Overview of participants
Members of the research team recruited UGA undergraduate students and UGA Police Department officers to participate in our data collection efforts. Strategies utilized to recruit both types of participants are described in more detail in subsequent paragraphs.
Recruitment of undergraduate students
Undergraduate students engaged in focus groups were recruited from one of three sources: an undergraduate honor society on campus, an African-American fraternity, and recruitment by individual students employed by campus housing as Resident Assistants (RAs). RAs are trained peer leaders who supervise other students who live in a residence hall or dormitory. A snowball sampling technique was used in conjunction with food incentives in exchange for their participation.
Recruitment of UGA police officers
All members of the UGA Police Department were sent a cover letter and consent document via email before participants were approached. Patrol Division personnel were contacted during shift briefings while Investigations personnel were briefed about the study in a separate meeting in their office. Other sworn members of the Department were asked to consider participating if they had not yet been previously contacted in other, more formal circumstances. Focus group participants from the Patrol Division were assigned by shift commanders to meet with researchers to have the opportunity to participate during their scheduled shift.
Summary of participants
A total of 20 students participated in the five focus group discussions for undergraduate students. A summary of these participants is found in Table 1. Fifteen line-level officers participated in the three focus group discussions. Table 2 provides a more opaque picture of these participants due to human subject regulations, and the researchers' desire to protect the confidentiality of participants as promised. Tables are available in the Online Appendix [http://ras.sagepub.com/]..

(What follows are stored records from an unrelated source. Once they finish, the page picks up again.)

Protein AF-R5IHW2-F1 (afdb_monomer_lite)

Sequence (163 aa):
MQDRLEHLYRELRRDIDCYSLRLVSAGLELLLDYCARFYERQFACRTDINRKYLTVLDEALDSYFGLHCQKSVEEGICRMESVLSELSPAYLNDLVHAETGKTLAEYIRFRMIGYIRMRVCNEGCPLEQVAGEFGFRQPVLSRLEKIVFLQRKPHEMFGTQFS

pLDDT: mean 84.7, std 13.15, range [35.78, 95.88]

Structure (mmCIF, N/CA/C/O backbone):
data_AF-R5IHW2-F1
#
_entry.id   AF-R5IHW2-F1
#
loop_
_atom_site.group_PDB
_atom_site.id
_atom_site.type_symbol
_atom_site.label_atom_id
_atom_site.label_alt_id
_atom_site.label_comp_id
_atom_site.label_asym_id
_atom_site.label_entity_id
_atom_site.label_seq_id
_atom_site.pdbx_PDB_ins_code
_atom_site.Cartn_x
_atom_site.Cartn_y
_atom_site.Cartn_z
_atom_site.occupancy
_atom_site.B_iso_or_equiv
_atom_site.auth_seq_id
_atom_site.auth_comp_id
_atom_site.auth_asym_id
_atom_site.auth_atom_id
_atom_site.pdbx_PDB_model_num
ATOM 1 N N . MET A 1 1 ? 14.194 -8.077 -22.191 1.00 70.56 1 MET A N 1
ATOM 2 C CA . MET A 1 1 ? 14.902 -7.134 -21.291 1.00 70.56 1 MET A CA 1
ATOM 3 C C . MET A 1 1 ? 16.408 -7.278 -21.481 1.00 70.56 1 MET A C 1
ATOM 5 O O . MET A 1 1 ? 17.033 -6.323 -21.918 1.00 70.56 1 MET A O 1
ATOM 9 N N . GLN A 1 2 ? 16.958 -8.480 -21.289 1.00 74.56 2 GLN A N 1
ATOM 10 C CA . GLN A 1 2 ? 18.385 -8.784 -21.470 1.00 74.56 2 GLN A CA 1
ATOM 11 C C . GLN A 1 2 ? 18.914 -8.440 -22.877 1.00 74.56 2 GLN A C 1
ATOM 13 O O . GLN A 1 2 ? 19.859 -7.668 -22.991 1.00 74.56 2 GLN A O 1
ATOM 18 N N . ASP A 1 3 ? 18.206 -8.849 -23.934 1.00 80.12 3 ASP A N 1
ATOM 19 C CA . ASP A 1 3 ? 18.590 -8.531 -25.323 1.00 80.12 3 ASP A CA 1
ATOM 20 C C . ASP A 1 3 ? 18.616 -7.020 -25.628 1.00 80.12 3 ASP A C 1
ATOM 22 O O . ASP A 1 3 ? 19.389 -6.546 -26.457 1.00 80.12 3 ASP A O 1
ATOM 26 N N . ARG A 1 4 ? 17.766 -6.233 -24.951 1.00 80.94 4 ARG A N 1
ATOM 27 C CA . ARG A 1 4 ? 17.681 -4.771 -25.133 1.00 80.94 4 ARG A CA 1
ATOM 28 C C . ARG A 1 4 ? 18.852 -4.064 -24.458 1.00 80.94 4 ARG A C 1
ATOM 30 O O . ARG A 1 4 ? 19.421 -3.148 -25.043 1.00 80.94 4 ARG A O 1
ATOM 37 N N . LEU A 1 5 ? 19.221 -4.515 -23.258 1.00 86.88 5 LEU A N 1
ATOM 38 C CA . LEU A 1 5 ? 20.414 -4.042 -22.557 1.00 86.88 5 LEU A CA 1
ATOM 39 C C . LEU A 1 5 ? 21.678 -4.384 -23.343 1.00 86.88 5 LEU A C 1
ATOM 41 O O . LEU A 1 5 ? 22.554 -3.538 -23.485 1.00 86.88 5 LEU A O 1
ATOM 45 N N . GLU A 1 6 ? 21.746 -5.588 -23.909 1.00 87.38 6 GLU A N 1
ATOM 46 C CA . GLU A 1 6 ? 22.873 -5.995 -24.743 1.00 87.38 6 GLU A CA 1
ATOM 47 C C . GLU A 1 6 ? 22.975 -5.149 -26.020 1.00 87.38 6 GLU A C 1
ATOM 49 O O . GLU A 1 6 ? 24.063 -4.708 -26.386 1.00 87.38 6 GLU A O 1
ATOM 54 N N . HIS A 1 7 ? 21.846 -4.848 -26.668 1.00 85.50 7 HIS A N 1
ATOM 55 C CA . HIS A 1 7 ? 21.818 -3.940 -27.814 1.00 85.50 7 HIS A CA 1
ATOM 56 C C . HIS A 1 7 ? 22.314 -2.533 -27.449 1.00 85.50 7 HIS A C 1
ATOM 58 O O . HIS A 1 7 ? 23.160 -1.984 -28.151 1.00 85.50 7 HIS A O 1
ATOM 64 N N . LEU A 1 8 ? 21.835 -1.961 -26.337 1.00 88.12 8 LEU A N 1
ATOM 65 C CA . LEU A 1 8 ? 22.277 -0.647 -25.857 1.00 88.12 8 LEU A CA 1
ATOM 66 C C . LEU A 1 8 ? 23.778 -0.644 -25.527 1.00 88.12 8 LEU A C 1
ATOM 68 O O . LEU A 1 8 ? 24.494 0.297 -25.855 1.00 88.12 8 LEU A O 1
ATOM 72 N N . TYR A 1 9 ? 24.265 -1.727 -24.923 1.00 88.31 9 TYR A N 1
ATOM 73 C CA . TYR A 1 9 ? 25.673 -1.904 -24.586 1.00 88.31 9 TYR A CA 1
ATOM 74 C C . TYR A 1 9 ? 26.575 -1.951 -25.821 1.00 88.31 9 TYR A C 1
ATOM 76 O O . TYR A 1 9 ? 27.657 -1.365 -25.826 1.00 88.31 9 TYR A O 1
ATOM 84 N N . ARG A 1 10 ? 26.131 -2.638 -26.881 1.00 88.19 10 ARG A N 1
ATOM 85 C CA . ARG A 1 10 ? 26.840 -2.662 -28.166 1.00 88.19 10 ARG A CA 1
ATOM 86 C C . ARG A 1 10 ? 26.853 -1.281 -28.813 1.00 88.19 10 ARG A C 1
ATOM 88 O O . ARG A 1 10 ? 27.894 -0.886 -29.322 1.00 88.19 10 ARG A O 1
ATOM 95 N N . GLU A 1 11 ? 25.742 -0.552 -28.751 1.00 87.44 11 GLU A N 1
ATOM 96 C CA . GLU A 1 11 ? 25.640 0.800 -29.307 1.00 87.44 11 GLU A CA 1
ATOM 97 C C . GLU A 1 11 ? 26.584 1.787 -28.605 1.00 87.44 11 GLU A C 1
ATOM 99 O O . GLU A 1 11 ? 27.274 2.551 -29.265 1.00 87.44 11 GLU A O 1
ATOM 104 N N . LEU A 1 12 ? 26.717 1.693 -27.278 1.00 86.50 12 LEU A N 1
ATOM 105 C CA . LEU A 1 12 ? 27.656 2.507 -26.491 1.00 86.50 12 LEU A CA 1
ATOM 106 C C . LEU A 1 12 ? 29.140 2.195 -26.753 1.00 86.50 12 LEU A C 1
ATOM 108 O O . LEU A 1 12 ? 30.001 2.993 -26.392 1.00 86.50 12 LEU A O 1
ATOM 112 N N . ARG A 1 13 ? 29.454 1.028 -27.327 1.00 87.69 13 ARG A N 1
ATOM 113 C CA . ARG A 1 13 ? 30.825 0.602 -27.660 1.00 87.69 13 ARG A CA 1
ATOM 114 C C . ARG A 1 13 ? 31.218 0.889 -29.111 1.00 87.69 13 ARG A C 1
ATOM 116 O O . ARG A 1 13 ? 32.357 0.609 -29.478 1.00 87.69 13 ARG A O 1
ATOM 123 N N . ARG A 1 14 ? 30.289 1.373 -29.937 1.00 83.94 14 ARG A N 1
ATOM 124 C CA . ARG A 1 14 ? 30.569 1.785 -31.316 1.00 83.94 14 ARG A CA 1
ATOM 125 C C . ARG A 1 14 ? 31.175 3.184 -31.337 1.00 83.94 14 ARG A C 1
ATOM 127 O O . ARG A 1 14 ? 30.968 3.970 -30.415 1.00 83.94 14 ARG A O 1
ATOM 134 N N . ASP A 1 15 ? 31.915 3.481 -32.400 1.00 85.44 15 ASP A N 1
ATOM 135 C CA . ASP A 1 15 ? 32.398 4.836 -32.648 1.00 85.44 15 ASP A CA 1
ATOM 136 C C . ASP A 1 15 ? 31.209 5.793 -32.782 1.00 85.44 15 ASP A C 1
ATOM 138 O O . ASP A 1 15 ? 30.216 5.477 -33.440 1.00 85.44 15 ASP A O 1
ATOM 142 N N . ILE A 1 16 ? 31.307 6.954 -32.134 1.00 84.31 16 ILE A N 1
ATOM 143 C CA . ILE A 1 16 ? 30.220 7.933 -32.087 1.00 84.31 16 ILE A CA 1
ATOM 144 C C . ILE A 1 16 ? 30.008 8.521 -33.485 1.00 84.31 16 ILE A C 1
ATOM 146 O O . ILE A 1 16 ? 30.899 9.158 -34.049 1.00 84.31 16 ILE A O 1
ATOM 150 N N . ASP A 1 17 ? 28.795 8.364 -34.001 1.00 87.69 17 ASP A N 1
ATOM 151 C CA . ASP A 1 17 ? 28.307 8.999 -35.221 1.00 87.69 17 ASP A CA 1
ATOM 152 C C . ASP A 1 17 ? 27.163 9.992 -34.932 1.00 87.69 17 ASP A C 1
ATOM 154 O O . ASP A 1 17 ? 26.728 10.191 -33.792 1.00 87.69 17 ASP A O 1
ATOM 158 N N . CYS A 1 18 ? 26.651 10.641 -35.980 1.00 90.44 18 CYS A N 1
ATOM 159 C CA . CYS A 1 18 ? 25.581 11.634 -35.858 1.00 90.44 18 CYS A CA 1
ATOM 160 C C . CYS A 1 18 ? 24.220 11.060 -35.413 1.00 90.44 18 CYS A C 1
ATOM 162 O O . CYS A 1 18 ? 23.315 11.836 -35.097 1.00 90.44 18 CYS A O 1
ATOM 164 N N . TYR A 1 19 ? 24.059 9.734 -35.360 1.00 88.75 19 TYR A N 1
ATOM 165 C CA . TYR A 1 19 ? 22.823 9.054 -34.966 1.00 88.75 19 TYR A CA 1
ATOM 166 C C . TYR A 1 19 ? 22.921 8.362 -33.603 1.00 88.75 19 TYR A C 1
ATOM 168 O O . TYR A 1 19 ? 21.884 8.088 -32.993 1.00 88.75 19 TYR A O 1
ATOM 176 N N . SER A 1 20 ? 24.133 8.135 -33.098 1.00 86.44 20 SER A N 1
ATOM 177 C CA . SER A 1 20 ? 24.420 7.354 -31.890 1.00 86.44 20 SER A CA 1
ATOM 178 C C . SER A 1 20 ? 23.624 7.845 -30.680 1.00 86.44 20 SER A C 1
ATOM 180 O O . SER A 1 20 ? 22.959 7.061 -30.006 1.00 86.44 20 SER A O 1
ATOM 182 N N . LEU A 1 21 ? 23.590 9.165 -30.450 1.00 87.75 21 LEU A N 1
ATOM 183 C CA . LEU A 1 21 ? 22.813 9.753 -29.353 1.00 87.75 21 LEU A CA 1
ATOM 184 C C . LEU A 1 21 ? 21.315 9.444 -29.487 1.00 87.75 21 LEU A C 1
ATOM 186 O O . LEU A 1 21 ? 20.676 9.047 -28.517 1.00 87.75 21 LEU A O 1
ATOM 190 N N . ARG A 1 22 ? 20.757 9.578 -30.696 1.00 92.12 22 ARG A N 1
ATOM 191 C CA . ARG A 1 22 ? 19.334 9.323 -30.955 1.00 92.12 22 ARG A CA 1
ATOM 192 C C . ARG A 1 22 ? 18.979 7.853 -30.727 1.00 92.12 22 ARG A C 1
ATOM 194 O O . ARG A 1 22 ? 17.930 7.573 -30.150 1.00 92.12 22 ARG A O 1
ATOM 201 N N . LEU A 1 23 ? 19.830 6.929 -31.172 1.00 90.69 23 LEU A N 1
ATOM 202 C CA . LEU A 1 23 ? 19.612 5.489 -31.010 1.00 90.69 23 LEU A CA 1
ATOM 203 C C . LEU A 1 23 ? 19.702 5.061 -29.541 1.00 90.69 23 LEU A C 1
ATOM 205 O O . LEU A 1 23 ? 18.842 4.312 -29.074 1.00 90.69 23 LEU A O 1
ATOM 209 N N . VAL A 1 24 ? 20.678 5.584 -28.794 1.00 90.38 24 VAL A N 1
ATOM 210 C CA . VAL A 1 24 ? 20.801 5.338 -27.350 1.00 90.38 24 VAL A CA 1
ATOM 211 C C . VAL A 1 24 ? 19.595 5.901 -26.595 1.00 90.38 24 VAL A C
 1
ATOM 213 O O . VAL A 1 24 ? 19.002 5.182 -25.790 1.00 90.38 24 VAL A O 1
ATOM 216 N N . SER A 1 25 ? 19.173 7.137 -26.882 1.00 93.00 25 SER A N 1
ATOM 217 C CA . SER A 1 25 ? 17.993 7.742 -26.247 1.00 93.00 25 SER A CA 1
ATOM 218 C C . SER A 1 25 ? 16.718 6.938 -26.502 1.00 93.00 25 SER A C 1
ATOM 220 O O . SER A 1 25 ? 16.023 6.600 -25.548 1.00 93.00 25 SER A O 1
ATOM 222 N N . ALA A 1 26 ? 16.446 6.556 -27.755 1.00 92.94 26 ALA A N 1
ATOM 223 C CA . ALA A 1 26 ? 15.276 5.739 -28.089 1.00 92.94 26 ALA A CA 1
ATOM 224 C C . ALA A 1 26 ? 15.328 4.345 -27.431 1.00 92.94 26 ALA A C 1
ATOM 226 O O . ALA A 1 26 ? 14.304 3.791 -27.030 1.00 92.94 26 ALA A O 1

Data breakdown and analysis
All focus group discussions were audiotaped or digitally recorded and transcribed. In order to get a more intimate feel for the data, a manual approach to capturing the content and context of group discussions was used. The process that was employed to process raw data into emergent themes is described below.
All recordings were transcribed and made available to all members of the research team. Members were given instructions and the opportunity to review and reflect upon the transcriptions as a way to facilitate the reduction and sorting of data, the generation of notes and observations, and the identification of attention-getting quotes. A color-coding strategy was applied to assist with this effort. These notes, observations, and quotes led to the generation of initial codes, based on a protocol offered by Knodel (1993). Data from each focus group was divided into three categories: key words, key phrases, and illustrative quotes of critical incidents or experiences. An analysis of data categories revealed the themes and perceptions described below.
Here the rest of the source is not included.